• [Source material]

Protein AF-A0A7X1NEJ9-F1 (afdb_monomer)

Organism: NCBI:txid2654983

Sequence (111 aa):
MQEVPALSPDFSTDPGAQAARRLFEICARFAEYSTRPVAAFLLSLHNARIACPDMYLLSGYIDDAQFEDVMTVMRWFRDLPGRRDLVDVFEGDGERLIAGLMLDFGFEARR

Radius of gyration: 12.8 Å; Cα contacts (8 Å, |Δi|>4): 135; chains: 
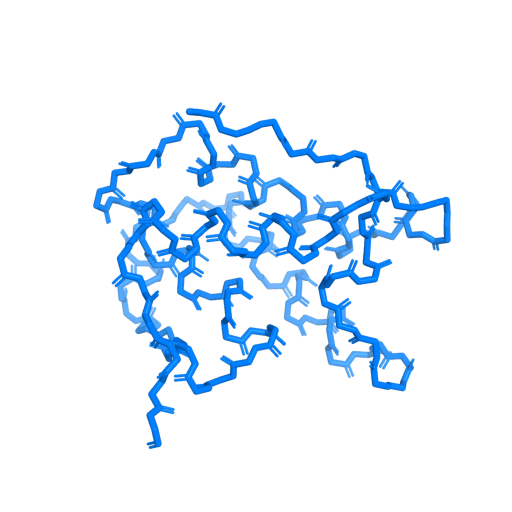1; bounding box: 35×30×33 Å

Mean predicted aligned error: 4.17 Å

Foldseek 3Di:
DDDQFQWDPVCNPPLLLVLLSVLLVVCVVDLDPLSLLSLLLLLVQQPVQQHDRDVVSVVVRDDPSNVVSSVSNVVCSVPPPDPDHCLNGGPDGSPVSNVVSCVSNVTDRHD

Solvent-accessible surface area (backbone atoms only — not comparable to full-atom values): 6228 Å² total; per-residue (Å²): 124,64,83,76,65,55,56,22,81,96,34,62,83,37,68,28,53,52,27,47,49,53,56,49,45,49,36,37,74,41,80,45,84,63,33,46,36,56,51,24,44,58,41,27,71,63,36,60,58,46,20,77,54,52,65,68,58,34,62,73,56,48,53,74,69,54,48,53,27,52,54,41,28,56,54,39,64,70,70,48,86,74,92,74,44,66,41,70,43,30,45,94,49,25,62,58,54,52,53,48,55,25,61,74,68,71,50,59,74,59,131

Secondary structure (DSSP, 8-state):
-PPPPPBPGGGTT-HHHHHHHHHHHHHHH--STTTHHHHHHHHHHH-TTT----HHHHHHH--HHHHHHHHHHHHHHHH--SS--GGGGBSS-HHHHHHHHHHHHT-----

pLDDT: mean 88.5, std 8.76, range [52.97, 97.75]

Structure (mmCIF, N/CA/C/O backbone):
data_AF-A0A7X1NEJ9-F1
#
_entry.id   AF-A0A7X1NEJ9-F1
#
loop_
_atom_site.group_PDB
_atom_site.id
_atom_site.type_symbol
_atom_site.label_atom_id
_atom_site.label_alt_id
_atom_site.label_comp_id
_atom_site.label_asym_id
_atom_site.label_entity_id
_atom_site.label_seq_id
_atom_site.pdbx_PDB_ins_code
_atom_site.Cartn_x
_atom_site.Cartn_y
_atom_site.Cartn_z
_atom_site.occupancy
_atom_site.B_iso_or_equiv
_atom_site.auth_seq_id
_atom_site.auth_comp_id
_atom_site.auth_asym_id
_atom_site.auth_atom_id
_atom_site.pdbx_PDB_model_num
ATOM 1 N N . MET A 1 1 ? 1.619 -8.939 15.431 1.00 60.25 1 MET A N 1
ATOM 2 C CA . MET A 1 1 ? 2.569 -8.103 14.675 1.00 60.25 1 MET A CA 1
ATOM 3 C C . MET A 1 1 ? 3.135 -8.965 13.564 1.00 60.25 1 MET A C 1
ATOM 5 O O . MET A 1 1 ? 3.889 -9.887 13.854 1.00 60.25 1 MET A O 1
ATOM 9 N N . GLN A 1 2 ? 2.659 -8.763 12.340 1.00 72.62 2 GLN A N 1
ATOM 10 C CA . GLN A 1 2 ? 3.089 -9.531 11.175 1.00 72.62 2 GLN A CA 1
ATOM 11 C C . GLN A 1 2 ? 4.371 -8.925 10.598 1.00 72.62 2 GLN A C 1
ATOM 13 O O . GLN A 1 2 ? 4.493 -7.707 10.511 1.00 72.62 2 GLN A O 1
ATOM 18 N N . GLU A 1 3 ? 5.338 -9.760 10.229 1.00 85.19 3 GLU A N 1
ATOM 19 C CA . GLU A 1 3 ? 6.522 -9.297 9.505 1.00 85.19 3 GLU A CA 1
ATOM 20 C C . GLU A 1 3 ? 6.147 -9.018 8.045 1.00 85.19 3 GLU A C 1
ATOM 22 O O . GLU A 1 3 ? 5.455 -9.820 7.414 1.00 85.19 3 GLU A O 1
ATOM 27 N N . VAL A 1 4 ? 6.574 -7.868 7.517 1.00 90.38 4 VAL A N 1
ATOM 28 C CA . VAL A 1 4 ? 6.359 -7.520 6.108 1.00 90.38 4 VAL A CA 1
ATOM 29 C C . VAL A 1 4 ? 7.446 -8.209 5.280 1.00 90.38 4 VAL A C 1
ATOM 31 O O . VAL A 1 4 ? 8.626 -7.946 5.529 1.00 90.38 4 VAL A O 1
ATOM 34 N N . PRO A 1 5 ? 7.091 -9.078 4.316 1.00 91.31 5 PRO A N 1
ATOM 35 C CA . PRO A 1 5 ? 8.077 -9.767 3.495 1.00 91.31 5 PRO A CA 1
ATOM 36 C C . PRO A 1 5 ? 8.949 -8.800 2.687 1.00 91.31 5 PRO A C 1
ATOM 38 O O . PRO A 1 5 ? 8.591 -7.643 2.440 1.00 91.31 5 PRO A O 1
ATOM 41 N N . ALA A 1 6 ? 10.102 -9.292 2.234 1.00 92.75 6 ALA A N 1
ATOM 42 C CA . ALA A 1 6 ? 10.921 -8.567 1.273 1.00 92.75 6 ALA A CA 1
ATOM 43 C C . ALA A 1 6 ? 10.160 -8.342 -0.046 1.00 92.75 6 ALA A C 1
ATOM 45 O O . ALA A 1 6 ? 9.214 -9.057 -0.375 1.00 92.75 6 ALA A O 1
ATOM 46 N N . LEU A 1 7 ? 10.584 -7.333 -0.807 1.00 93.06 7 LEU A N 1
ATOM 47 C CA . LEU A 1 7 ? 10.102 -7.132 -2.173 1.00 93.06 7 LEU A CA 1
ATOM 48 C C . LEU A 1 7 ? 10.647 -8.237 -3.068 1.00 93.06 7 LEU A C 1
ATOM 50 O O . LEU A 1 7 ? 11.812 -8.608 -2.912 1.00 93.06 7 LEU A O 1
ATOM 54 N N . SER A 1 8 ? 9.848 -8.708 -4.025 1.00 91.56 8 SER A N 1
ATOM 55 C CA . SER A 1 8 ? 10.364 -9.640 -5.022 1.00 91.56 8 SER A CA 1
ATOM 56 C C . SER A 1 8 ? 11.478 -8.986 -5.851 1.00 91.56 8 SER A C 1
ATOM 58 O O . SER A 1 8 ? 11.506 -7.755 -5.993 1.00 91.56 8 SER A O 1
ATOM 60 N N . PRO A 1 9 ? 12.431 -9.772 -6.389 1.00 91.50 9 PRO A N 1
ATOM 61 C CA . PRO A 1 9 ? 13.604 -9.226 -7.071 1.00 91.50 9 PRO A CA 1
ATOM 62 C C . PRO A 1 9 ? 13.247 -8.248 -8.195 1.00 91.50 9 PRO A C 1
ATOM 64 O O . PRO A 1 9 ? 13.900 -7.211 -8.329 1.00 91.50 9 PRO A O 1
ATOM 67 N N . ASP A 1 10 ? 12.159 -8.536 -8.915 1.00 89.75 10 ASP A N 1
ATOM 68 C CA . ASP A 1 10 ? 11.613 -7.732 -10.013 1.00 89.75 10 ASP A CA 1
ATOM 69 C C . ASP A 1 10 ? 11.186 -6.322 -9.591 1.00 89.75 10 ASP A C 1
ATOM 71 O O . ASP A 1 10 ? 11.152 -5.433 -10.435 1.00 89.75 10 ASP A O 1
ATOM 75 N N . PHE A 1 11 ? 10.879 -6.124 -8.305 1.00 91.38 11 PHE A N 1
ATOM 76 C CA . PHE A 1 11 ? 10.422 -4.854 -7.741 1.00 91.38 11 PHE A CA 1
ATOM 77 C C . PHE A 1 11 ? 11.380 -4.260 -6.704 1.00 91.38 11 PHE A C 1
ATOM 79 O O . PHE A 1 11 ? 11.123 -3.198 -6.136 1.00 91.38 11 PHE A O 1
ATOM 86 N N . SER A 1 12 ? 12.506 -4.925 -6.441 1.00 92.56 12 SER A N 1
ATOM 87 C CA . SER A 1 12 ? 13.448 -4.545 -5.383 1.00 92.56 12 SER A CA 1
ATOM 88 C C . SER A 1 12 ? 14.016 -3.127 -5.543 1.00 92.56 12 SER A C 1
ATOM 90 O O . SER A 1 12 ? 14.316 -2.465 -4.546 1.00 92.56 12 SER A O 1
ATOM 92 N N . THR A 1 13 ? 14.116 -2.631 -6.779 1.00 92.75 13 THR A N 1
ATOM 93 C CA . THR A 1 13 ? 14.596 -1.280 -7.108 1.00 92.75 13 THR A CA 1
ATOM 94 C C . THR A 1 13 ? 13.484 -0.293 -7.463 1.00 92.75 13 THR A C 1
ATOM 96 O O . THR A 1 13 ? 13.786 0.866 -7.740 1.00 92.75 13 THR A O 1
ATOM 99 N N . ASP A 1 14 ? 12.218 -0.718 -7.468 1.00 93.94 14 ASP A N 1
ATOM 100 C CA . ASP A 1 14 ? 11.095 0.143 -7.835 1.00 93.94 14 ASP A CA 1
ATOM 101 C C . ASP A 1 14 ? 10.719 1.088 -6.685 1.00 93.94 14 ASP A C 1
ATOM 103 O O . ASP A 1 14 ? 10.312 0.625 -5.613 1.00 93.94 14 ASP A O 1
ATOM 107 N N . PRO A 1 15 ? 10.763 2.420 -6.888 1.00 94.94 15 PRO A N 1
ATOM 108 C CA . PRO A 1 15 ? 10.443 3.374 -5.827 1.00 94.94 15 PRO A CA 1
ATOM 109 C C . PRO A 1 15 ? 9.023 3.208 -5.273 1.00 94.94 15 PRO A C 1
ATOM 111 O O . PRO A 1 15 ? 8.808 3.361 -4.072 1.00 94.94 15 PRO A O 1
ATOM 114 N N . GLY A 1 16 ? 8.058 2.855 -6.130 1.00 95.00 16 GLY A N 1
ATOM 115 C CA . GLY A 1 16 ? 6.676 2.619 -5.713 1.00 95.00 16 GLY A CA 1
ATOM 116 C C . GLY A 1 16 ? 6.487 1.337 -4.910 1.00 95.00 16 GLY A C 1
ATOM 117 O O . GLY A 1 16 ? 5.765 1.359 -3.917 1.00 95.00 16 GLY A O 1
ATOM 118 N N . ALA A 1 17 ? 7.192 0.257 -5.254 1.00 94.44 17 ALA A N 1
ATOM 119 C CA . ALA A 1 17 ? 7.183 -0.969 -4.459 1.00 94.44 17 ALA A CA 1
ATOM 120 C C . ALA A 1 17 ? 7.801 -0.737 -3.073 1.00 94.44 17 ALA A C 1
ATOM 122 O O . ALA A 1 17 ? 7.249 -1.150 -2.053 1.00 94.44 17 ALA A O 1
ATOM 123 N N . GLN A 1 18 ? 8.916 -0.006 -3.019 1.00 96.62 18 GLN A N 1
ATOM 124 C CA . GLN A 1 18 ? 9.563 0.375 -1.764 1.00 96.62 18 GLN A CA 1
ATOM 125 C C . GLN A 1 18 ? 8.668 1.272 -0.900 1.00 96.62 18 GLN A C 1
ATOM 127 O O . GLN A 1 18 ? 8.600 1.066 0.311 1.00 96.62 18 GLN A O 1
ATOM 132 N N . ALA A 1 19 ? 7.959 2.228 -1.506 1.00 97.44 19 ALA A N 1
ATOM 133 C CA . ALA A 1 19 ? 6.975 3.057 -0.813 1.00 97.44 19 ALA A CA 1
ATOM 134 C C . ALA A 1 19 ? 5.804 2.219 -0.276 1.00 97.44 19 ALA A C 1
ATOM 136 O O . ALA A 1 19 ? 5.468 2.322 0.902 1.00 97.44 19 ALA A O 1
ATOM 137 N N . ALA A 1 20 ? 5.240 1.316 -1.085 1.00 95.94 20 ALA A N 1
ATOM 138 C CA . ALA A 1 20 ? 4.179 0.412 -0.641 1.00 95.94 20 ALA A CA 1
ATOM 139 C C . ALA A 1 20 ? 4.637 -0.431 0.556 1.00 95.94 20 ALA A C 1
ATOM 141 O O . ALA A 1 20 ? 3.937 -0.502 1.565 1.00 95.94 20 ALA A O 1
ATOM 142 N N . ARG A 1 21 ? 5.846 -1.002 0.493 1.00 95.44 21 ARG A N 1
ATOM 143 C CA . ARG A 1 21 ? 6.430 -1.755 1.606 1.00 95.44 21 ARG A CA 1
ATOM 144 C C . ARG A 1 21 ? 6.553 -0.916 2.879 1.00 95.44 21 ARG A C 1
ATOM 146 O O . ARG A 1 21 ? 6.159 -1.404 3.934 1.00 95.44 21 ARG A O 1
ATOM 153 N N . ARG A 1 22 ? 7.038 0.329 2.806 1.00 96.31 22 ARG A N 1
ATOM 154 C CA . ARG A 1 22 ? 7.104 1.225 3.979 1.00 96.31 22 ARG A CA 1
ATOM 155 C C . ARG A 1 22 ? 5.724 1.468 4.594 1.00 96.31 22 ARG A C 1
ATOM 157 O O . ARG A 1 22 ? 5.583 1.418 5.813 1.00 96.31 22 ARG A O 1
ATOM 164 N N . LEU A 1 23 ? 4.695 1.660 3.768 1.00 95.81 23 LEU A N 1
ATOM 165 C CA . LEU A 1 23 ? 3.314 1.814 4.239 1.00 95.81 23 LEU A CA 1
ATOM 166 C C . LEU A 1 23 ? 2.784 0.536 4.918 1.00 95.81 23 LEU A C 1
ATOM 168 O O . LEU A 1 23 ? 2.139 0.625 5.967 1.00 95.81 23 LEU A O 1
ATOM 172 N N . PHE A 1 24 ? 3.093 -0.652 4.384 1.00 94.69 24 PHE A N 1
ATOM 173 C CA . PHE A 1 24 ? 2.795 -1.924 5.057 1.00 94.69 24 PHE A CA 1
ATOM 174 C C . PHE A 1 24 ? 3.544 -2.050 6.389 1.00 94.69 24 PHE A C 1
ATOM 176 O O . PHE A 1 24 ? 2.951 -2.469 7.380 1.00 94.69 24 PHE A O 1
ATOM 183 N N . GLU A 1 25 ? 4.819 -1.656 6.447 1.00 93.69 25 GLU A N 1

• [Description of the task] Among the records above, extract exactly the lines from the line with "ATOM 42 C CA" to the line with "ATOM 87 C CA", both lines included, and leave out the rest.

• [Solved exercise]
ATOM 42 C CA . ALA A 1 6 ? 10.921 -8.567 1.273 1.00 92.75 6 ALA A CA 1
ATOM 43 C C . ALA A 1 6 ? 10.160 -8.342 -0.046 1.00 92.75 6 ALA A C 1
ATOM 45 O O . ALA A 1 6 ? 9.214 -9.057 -0.375 1.00 92.75 6 ALA A O 1
ATOM 46 N N . LEU A 1 7 ? 10.584 -7.333 -0.807 1.00 93.06 7 LEU A N 1
ATOM 47 C CA . LEU A 1 7 ? 10.102 -7.132 -2.173 1.00 93.06 7 LEU A CA 1
ATOM 48 C C . LEU A 1 7 ? 10.647 -8.237 -3.068 1.00 93.06 7 LEU A C 1
ATOM 50 O O . LEU A 1 7 ? 11.812 -8.608 -2.912 1.00 93.06 7 LEU A O 1
ATOM 54 N N . SER A 1 8 ? 9.848 -8.708 -4.025 1.00 91.56 8 SER A N 1
ATOM 55 C CA . SER A 1 8 ? 10.364 -9.640 -5.022 1.00 91.56 8 SER A CA 1
ATOM 56 C C . SER A 1 8 ? 11.478 -8.986 -5.851 1.00 91.56 8 SER A C 1
ATOM 58 O O . SER A 1 8 ? 11.506 -7.755 -5.993 1.00 91.56 8 SER A O 1
ATOM 60 N N . PRO A 1 9 ? 12.431 -9.772 -6.389 1.00 91.50 9 PRO A N 1
ATOM 61 C CA . PRO A 1 9 ? 13.604 -9.226 -7.071 1.00 91.50 9 PRO A CA 1
ATOM 62 C C . PRO A 1 9 ? 13.247 -8.248 -8.195 1.00 91.50 9 PRO A C 1
ATOM 64 O O . PRO A 1 9 ? 13.900 -7.211 -8.329 1.00 91.50 9 PRO A O 1
ATOM 67 N N . ASP A 1 10 ? 12.159 -8.536 -8.915 1.00 89.75 10 ASP A N 1
ATOM 68 C CA . ASP A 1 10 ? 11.613 -7.732 -10.013 1.00 89.75 10 ASP A CA 1
ATOM 69 C C . ASP A 1 10 ? 11.186 -6.322 -9.591 1.00 89.75 10 ASP A C 1
ATOM 71 O O . ASP A 1 10 ? 11.152 -5.433 -10.435 1.00 89.75 10 ASP A O 1
ATOM 75 N N . PHE A 1 11 ? 10.879 -6.124 -8.305 1.00 91.38 11 PHE A N 1
ATOM 76 C CA . PHE A 1 11 ? 10.422 -4.854 -7.741 1.00 91.38 11 PHE A CA 1
ATOM 77 C C . PHE A 1 11 ? 11.380 -4.260 -6.704 1.00 91.38 11 PHE A C 1
ATOM 79 O O . PHE A 1 11 ? 11.123 -3.198 -6.136 1.00 91.38 11 PHE A O 1
ATOM 86 N N . SER A 1 12 ? 12.506 -4.925 -6.441 1.00 92.56 12 SER A N 1
ATOM 87 C CA . SER A 1 12 ? 13.448 -4.545 -5.383 1.00 92.56 12 SER A CA 1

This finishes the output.